- ACTIVITY
Give back the line in the listing below that contains "ATOM 326 C C" and all remaining lines, retyped exactly, through the last line.

- TASK INPUT
--- START ---
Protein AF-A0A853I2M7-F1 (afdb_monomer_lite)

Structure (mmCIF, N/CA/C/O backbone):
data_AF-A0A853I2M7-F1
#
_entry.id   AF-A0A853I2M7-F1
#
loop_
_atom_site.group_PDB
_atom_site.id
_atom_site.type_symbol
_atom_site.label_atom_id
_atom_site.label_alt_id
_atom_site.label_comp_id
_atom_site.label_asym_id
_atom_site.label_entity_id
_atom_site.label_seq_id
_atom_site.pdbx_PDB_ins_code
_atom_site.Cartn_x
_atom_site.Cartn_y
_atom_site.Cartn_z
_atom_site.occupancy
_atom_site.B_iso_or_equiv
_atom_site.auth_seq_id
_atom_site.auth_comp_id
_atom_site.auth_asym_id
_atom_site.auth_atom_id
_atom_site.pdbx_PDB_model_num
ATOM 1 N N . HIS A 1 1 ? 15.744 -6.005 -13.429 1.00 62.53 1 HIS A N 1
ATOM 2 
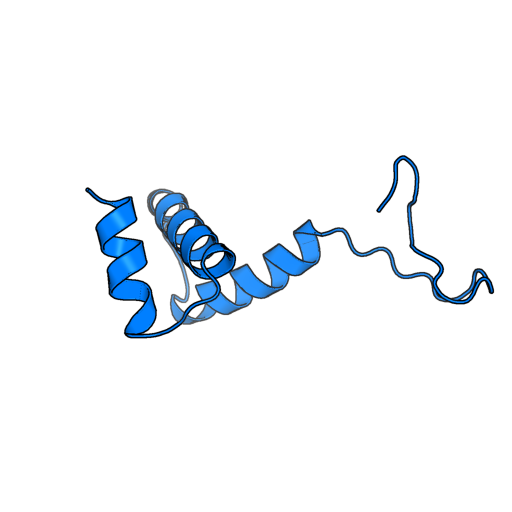C CA . HIS A 1 1 ? 17.063 -5.980 -14.086 1.00 62.53 1 HIS A CA 1
ATOM 3 C C . HIS A 1 1 ? 17.790 -7.289 -13.817 1.00 62.53 1 HIS A C 1
ATOM 5 O O . HIS A 1 1 ? 17.545 -7.904 -12.779 1.00 62.53 1 HIS A O 1
ATOM 11 N N . GLY A 1 2 ? 18.617 -7.738 -14.759 1.00 70.56 2 GLY A N 1
ATOM 12 C CA . GLY A 1 2 ? 19.556 -8.844 -14.598 1.00 70.56 2 GLY A CA 1
ATOM 13 C C . GLY A 1 2 ? 20.766 -8.460 -13.739 1.00 70.56 2 GLY A C 1
ATOM 14 O O . GLY A 1 2 ? 20.943 -7.308 -13.339 1.00 70.56 2 GLY A O 1
ATOM 15 N N . LYS A 1 3 ? 21.619 -9.439 -13.421 1.00 67.38 3 LYS A N 1
ATOM 16 C CA . LYS A 1 3 ? 22.815 -9.215 -12.597 1.00 67.38 3 LYS A CA 1
ATOM 17 C C . LYS A 1 3 ? 23.823 -8.339 -13.357 1.00 67.38 3 LYS A C 1
ATOM 19 O O . LYS A 1 3 ? 24.369 -8.783 -14.358 1.00 67.38 3 LYS A O 1
ATOM 24 N N . GLY A 1 4 ? 24.079 -7.129 -12.852 1.00 71.94 4 GLY A N 1
ATOM 25 C CA . GLY A 1 4 ? 25.012 -6.160 -13.449 1.00 71.94 4 GLY A CA 1
ATOM 26 C C . GLY A 1 4 ? 24.391 -5.203 -14.476 1.00 71.94 4 GLY A C 1
ATOM 27 O O . GLY A 1 4 ? 25.097 -4.350 -15.000 1.00 71.94 4 GLY A O 1
ATOM 28 N N . GLU A 1 5 ? 23.087 -5.312 -14.743 1.00 75.56 5 GLU A N 1
ATOM 29 C CA . GLU A 1 5 ? 22.363 -4.437 -15.671 1.00 75.56 5 GLU A CA 1
ATOM 30 C C . GLU A 1 5 ? 21.951 -3.136 -14.956 1.00 75.56 5 GLU A C 1
ATOM 32 O O . GLU A 1 5 ? 21.097 -3.148 -14.061 1.00 75.56 5 GLU A O 1
ATOM 37 N N . TYR A 1 6 ? 22.594 -2.017 -15.319 1.00 74.56 6 TYR A N 1
ATOM 38 C CA . TYR A 1 6 ? 22.297 -0.698 -14.749 1.00 74.56 6 TYR A CA 1
ATOM 39 C C . TYR A 1 6 ? 21.060 -0.068 -15.389 1.00 74.56 6 TYR A C 1
ATOM 41 O O . TYR A 1 6 ? 20.216 0.419 -14.665 1.00 74.56 6 TYR A O 1
ATOM 49 N N . ALA A 1 7 ? 20.858 -0.127 -16.697 1.00 81.31 7 ALA A N 1
ATOM 50 C CA . ALA A 1 7 ? 19.619 0.327 -17.331 1.00 81.31 7 ALA A CA 1
ATOM 51 C C . ALA A 1 7 ? 19.264 -0.637 -18.468 1.00 81.31 7 ALA A C 1
ATOM 53 O O . ALA A 1 7 ? 20.165 -1.292 -18.997 1.00 81.31 7 ALA A O 1
ATOM 54 N N . ARG A 1 8 ? 17.965 -0.814 -18.737 1.00 78.38 8 ARG A N 1
ATOM 55 C CA . ARG A 1 8 ? 17.473 -1.816 -19.686 1.00 78.38 8 ARG A CA 1
ATOM 56 C C . ARG A 1 8 ? 17.192 -1.163 -21.032 1.00 78.38 8 ARG A C 1
ATOM 58 O O . ARG A 1 8 ? 16.173 -0.494 -21.158 1.00 78.38 8 ARG A O 1
ATOM 65 N N . ASP A 1 9 ? 18.033 -1.522 -21.989 1.00 83.25 9 ASP A N 1
ATOM 66 C CA . ASP A 1 9 ? 17.940 -1.118 -23.384 1.00 83.25 9 ASP A CA 1
ATOM 67 C C . ASP A 1 9 ? 16.929 -1.992 -24.137 1.00 83.25 9 ASP A C 1
ATOM 69 O O . ASP A 1 9 ? 17.152 -3.188 -24.355 1.00 83.25 9 ASP A O 1
ATOM 73 N N . GLU A 1 10 ? 15.759 -1.417 -24.436 1.00 79.19 10 GLU A N 1
ATOM 74 C CA . GLU A 1 10 ? 14.662 -2.112 -25.121 1.00 79.19 10 GLU A CA 1
ATOM 75 C C . GLU A 1 10 ? 14.784 -2.072 -26.655 1.00 79.19 10 GLU A C 1
ATOM 77 O O . GLU A 1 10 ? 14.207 -2.948 -27.309 1.00 79.19 10 GLU A O 1
ATOM 82 N N . ASP A 1 11 ? 15.521 -1.116 -27.237 1.00 86.31 11 ASP A N 1
ATOM 83 C CA . ASP A 1 11 ? 15.632 -0.925 -28.695 1.00 86.31 11 ASP A CA 1
ATOM 84 C C . ASP A 1 11 ? 17.050 -1.118 -29.275 1.00 86.31 11 ASP A C 1
ATOM 86 O O . ASP A 1 11 ? 17.215 -1.222 -30.495 1.00 86.31 11 ASP A O 1
ATOM 90 N N . GLY A 1 12 ? 18.045 -1.318 -28.417 1.00 86.25 12 GLY A N 1
ATOM 91 C CA . GLY A 1 12 ? 19.432 -1.633 -28.739 1.00 86.25 12 GLY A CA 1
ATOM 92 C C . GLY A 1 12 ? 20.268 -0.431 -29.172 1.00 86.25 12 GLY A C 1
ATOM 93 O O . GLY A 1 12 ? 21.345 -0.641 -29.744 1.00 86.25 12 GLY A O 1
ATOM 94 N N . ASP A 1 13 ? 19.776 0.799 -29.001 1.00 89.44 13 ASP A N 1
ATOM 95 C CA . ASP A 1 13 ? 20.452 1.998 -29.494 1.00 89.44 13 ASP A CA 1
ATOM 96 C C . ASP A 1 13 ? 21.479 2.569 -28.497 1.00 89.44 13 ASP A C 1
ATOM 98 O O . ASP A 1 13 ? 22.403 3.288 -28.899 1.00 89.44 13 ASP A O 1
ATOM 102 N N . GLY A 1 14 ? 21.392 2.177 -27.221 1.00 82.06 14 GLY A N 1
ATOM 103 C CA . GLY A 1 14 ? 22.271 2.622 -26.142 1.00 82.06 14 GLY A CA 1
ATOM 104 C C . GLY A 1 14 ? 22.099 4.094 -25.743 1.00 82.06 14 GLY A C 1
ATOM 105 O O . GLY A 1 14 ? 22.959 4.641 -25.038 1.00 82.06 14 GLY A O 1
ATOM 106 N N . PHE A 1 15 ? 21.028 4.755 -26.181 1.00 78.06 15 PHE A N 1
ATOM 107 C CA . PHE A 1 15 ? 20.672 6.136 -25.876 1.00 78.06 15 PHE A CA 1
ATOM 108 C C . PHE A 1 15 ? 19.396 6.197 -25.022 1.00 78.06 15 PHE A C 1
ATOM 110 O O . PHE A 1 15 ? 18.487 5.395 -25.121 1.00 78.06 15 PHE A O 1
ATOM 117 N N . TYR A 1 16 ? 19.308 7.205 -24.145 1.00 80.38 16 TYR A N 1
ATOM 118 C CA . TYR A 1 16 ? 18.129 7.445 -23.288 1.00 80.38 16 TYR A CA 1
ATOM 119 C C . TYR A 1 16 ? 17.728 6.310 -22.328 1.00 80.38 16 TYR A C 1
ATOM 121 O O . TYR A 1 16 ? 16.609 6.295 -21.818 1.00 80.38 16 TYR A O 1
ATOM 129 N N . GLU A 1 17 ? 18.679 5.454 -21.967 1.00 84.00 17 GLU A N 1
ATOM 130 C CA . GLU A 1 17 ? 18.478 4.390 -20.989 1.00 84.00 17 GLU A CA 1
ATOM 131 C C . GLU A 1 17 ? 18.184 4.907 -19.575 1.00 84.00 17 GLU A C 1
ATOM 133 O O . GLU A 1 17 ? 19.057 5.445 -18.883 1.00 84.00 17 GLU A O 1
ATOM 138 N N . VAL A 1 18 ? 16.947 4.721 -19.108 1.00 75.25 18 VAL A N 1
ATOM 139 C CA . VAL A 1 18 ? 16.536 5.128 -17.759 1.00 75.25 18 VAL A CA 1
ATOM 140 C C . VAL A 1 18 ? 16.636 3.944 -16.804 1.00 75.25 18 VAL A C 1
ATOM 142 O O . VAL A 1 18 ? 15.875 2.980 -16.884 1.00 75.25 18 VAL A O 1
ATOM 145 N N . HIS A 1 19 ? 17.545 4.038 -15.831 1.00 74.50 19 HIS A N 1
ATOM 146 C CA . HIS A 1 19 ? 17.517 3.144 -14.678 1.00 74.50 19 HIS A CA 1
ATOM 147 C C . HIS A 1 19 ? 16.254 3.415 -13.860 1.00 74.50 19 HIS A C 1
ATOM 149 O O . HIS A 1 19 ? 16.065 4.523 -13.363 1.00 74.50 19 HIS A O 1
ATOM 155 N N . VAL A 1 20 ? 15.431 2.388 -13.670 1.00 69.69 20 VAL A N 1
ATOM 156 C CA . VAL A 1 20 ? 14.413 2.380 -12.620 1.00 69.69 20 VAL A CA 1
ATOM 157 C C . VAL A 1 20 ? 14.778 1.275 -11.649 1.00 69.69 20 VAL A C 1
ATOM 159 O O . VAL A 1 20 ? 14.742 0.090 -11.991 1.00 69.69 20 VAL A O 1
ATOM 162 N N . ASN A 1 21 ? 15.111 1.638 -10.415 1.00 71.38 21 ASN A N 1
ATOM 163 C CA . ASN A 1 21 ? 15.166 0.630 -9.370 1.00 71.38 21 ASN A CA 1
ATOM 164 C C . ASN A 1 21 ? 13.714 0.299 -9.008 1.00 71.38 21 ASN A C 1
ATOM 166 O O . ASN A 1 21 ? 12.944 1.198 -8.690 1.00 71.38 21 ASN A O 1
ATOM 170 N N . THR A 1 22 ? 13.305 -0.971 -9.042 1.00 71.06 22 THR A N 1
ATOM 171 C CA . THR A 1 22 ? 11.941 -1.416 -8.682 1.00 71.06 22 THR A CA 1
ATOM 172 C C . THR A 1 22 ? 11.424 -0.762 -7.387 1.00 71.06 22 THR A C 1
ATOM 174 O O . THR A 1 22 ? 10.230 -0.488 -7.248 1.00 71.06 22 THR A O 1
ATOM 177 N N . ILE A 1 23 ? 12.334 -0.450 -6.456 1.00 78.69 23 ILE A N 1
ATOM 178 C CA . ILE A 1 23 ? 12.036 0.250 -5.204 1.00 78.69 23 ILE A CA 1
ATOM 179 C C . ILE A 1 23 ? 11.542 1.698 -5.392 1.00 78.69 23 ILE A C 1
ATOM 181 O O . ILE A 1 23 ? 10.720 2.161 -4.608 1.00 78.69 23 ILE A O 1
ATOM 185 N N . GLU A 1 24 ? 11.981 2.414 -6.426 1.00 80.44 24 GLU A N 1
ATOM 186 C CA . GLU A 1 24 ? 11.549 3.783 -6.749 1.00 80.44 24 GLU A CA 1
ATOM 187 C C . GLU A 1 24 ? 10.087 3.812 -7.210 1.00 80.44 24 GLU A C 1
ATOM 189 O O . GLU A 1 24 ? 9.307 4.677 -6.794 1.00 80.44 24 GLU A O 1
ATOM 194 N N . GLY A 1 25 ? 9.688 2.817 -8.009 1.00 82.94 25 GLY A N 1
ATOM 195 C CA . GLY A 1 25 ? 8.291 2.602 -8.387 1.00 82.94 25 GLY A CA 1
ATOM 196 C C . GLY A 1 25 ? 7.413 2.324 -7.166 1.00 82.94 25 GLY A C 1
ATOM 197 O O . GLY A 1 25 ? 6.355 2.937 -7.001 1.00 82.94 25 GLY A O 1
ATOM 198 N N . TYR A 1 26 ? 7.893 1.473 -6.255 1.00 87.69 26 TYR A N 1
ATOM 199 C CA . TYR A 1 26 ? 7.210 1.187 -4.993 1.00 87.69 26 TYR A CA 1
ATOM 200 C C . TYR A 1 26 ? 7.056 2.446 -4.123 1.00 87.69 26 TYR A C 1
ATOM 202 O O . TYR A 1 26 ? 5.953 2.764 -3.671 1.00 87.69 26 TYR A O 1
ATOM 210 N N . TRP A 1 27 ? 8.130 3.223 -3.954 1.00 88.94 27 TRP A N 1
ATOM 211 C CA . TRP A 1 27 ? 8.121 4.462 -3.170 1.00 88.94 27 TRP A CA 1
ATOM 212 C C . TRP A 1 27 ? 7.186 5.533 -3.734 1.00 88.94 27 TRP A C 1
ATOM 214 O O . TRP A 1 27 ? 6.530 6.242 -2.966 1.00 88.94 27 TRP A O 1
ATOM 224 N N . SER A 1 28 ? 7.080 5.636 -5.058 1.00 90.25 28 SER A N 1
ATOM 225 C CA . SER A 1 28 ? 6.179 6.586 -5.724 1.00 90.25 28 SER A CA 1
ATOM 226 C C . SER A 1 28 ? 4.704 6.297 -5.417 1.00 90.25 28 SER A C 1
ATOM 228 O O . SER A 1 28 ? 3.916 7.216 -5.152 1.00 90.25 28 SER A O 1
ATOM 230 N N . LEU A 1 29 ? 4.335 5.013 -5.379 1.00 92.62 29 LEU A N 1
ATOM 231 C CA . LEU A 1 29 ? 2.997 4.560 -4.996 1.00 92.62 29 LEU A CA 1
ATOM 232 C C . LEU A 1 29 ? 2.742 4.744 -3.498 1.0
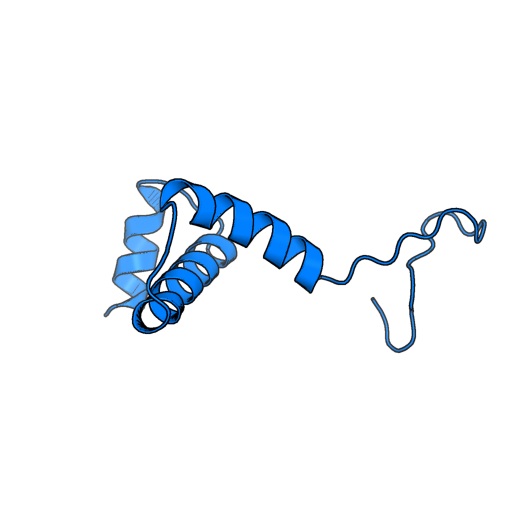0 92.62 29 LEU A C 1
ATOM 234 O O . LEU A 1 29 ? 1.736 5.349 -3.119 1.00 92.62 29 LEU A O 1
ATOM 238 N N . LEU A 1 30 ? 3.673 4.295 -2.655 1.00 93.94 30 LEU A N 1
ATOM 239 C CA . LEU A 1 30 ? 3.563 4.395 -1.203 1.00 93.94 30 LEU A CA 1
ATOM 240 C C . LEU A 1 30 ? 3.408 5.853 -0.748 1.00 93.94 30 LEU A C 1
ATOM 242 O O . LEU A 1 30 ? 2.516 6.174 0.035 1.00 93.94 30 LEU A O 1
ATOM 246 N N . ARG A 1 31 ? 4.210 6.776 -1.291 1.00 92.81 31 ARG A N 1
ATOM 247 C CA . ARG A 1 31 ? 4.117 8.207 -0.964 1.00 92.81 31 ARG A CA 1
ATOM 248 C C . ARG A 1 31 ? 2.741 8.785 -1.298 1.00 92.81 31 ARG A C 1
ATOM 250 O O . ARG A 1 31 ? 2.208 9.585 -0.530 1.00 92.81 31 ARG A O 1
ATOM 257 N N . SER A 1 32 ? 2.169 8.387 -2.433 1.00 93.38 32 SER A N 1
ATOM 258 C CA . SER A 1 32 ? 0.834 8.827 -2.848 1.00 93.38 32 SER A CA 1
ATOM 259 C C . SER A 1 32 ? -0.254 8.260 -1.935 1.00 93.38 32 SER A C 1
ATOM 261 O O . SER A 1 32 ? -1.180 8.986 -1.577 1.00 93.38 32 SER A O 1
ATOM 263 N N . TRP A 1 33 ? -0.108 7.002 -1.508 1.00 93.38 33 TRP A N 1
ATOM 264 C CA . TRP A 1 33 ? -1.024 6.330 -0.585 1.00 93.38 33 TRP A CA 1
ATOM 265 C C . TRP A 1 33 ? -1.000 6.944 0.821 1.00 93.38 33 TRP A C 1
ATOM 267 O O . TRP A 1 33 ? -2.056 7.144 1.411 1.00 93.38 33 TRP A O 1
ATOM 277 N N . LEU A 1 34 ? 0.175 7.339 1.327 1.00 94.81 34 LEU A N 1
ATOM 278 C CA . LEU A 1 34 ? 0.312 7.950 2.657 1.00 94.81 34 LEU A CA 1
ATOM 279 C C . LEU A 1 34 ? -0.079 9.440 2.703 1.00 94.81 34 LEU A C 1
ATOM 281 O O . LEU A 1 34 ? -0.334 9.990 3.777 1.00 94.81 34 LEU A O 1
ATOM 285 N N . ARG A 1 35 ? -0.137 10.118 1.549 1.00 94.50 35 ARG A N 1
ATOM 286 C CA . ARG A 1 35 ? -0.384 11.568 1.440 1.00 94.50 35 ARG A CA 1
ATOM 287 C C . ARG A 1 35 ? -1.634 12.074 2.188 1.00 94.50 35 ARG A C 1
ATOM 289 O O . ARG A 1 35 ? -1.538 13.156 2.778 1.00 94.50 35 ARG A O 1
ATOM 296 N N . PRO A 1 36 ? -2.783 11.368 2.200 1.00 94.62 36 PRO A N 1
ATOM 297 C CA . PRO A 1 36 ? -3.984 11.823 2.902 1.00 94.62 36 PRO A CA 1
ATOM 298 C C . PRO A 1 36 ? -3.803 11.971 4.415 1.00 94.62 36 PRO A C 1
ATOM 300 O O . PRO A 1 36 ? -4.476 12.802 5.018 1.00 94.62 36 PRO A O 1
ATOM 303 N N . HIS A 1 37 ? -2.875 11.228 5.024 1.00 92.00 37 HIS A N 1
ATOM 304 C CA . HIS A 1 37 ? -2.678 11.231 6.474 1.00 92.00 37 HIS A CA 1
ATOM 305 C C . HIS A 1 37 ? -1.977 12.497 6.995 1.00 92.00 37 HIS A C 1
ATOM 307 O O . HIS A 1 37 ? -1.984 12.729 8.196 1.00 92.00 37 HIS A O 1
ATOM 313 N N . ARG A 1 38 ? -1.391 13.338 6.119 1.00 90.75 38 ARG A N 1
ATOM 314 C CA . ARG A 1 38 ? -0.716 14.625 6.443 1.00 90.75 38 ARG A CA 1
ATOM 315 C C . ARG A 1 38 ? 0.426 14.554 7.477 1.00 90.75 38 ARG A C 1
ATOM 317 O O . ARG A 1 38 ? 1.021 15.580 7.785 1.00 90.75 38 ARG A O 1
ATOM 324 N N . GLY A 1 39 ? 0.763 13.361 7.949 1.00 91.12 39 GLY A N 1
ATOM 325 C CA . GLY A 1 39 ? 1.789 13.067 8.941 1.00 91.12 39 GLY A CA 1
ATOM 326 C C . GLY A 1 39 ? 1.449 11.740 9.616 1.00 91.12 39 GLY A C 1
ATOM 327 O O . GLY A 1 39 ? 0.286 11.469 9.898 1.00 91.12 39 GLY A O 1
ATOM 328 N N . ILE A 1 40 ? 2.441 10.881 9.833 1.00 93.06 40 ILE A N 1
ATOM 329 C CA . ILE A 1 40 ? 2.245 9.556 10.434 1.00 93.06 40 ILE A CA 1
ATOM 330 C C . ILE A 1 40 ? 3.260 9.407 11.563 1.00 93.06 40 ILE A C 1
ATOM 332 O O . ILE A 1 40 ? 4.428 9.755 11.391 1.00 93.06 40 ILE A O 1
ATOM 336 N N . SER A 1 41 ? 2.812 8.916 12.722 1.00 95.00 41 SER A N 1
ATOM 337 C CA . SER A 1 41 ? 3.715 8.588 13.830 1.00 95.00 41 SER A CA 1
--- END ---
- SOLUTION
ATOM 326 C C . GLY A 1 39 ? 1.449 11.740 9.616 1.00 91.12 39 GLY A C 1
ATOM 327 O O . GLY A 1 39 ? 0.286 11.469 9.898 1.00 91.12 39 GLY A O 1
ATOM 328 N N . ILE A 1 40 ? 2.441 10.881 9.833 1.00 93.06 40 ILE A N 1
ATOM 329 C CA . ILE A 1 40 ? 2.245 9.556 10.434 1.00 93.06 40 ILE A CA 1
ATOM 330 C C . ILE A 1 40 ? 3.260 9.407 11.563 1.00 93.06 40 ILE A C 1
ATOM 332 O O . ILE A 1 40 ? 4.428 9.755 11.391 1.00 93.06 40 ILE A O 1
ATOM 336 N N . SER A 1 41 ? 2.812 8.916 12.722 1.00 95.00 41 SER A N 1
ATOM 337 C CA . SER A 1 41 ? 3.715 8.588 13.830 1.00 95.00 41 SER A CA 1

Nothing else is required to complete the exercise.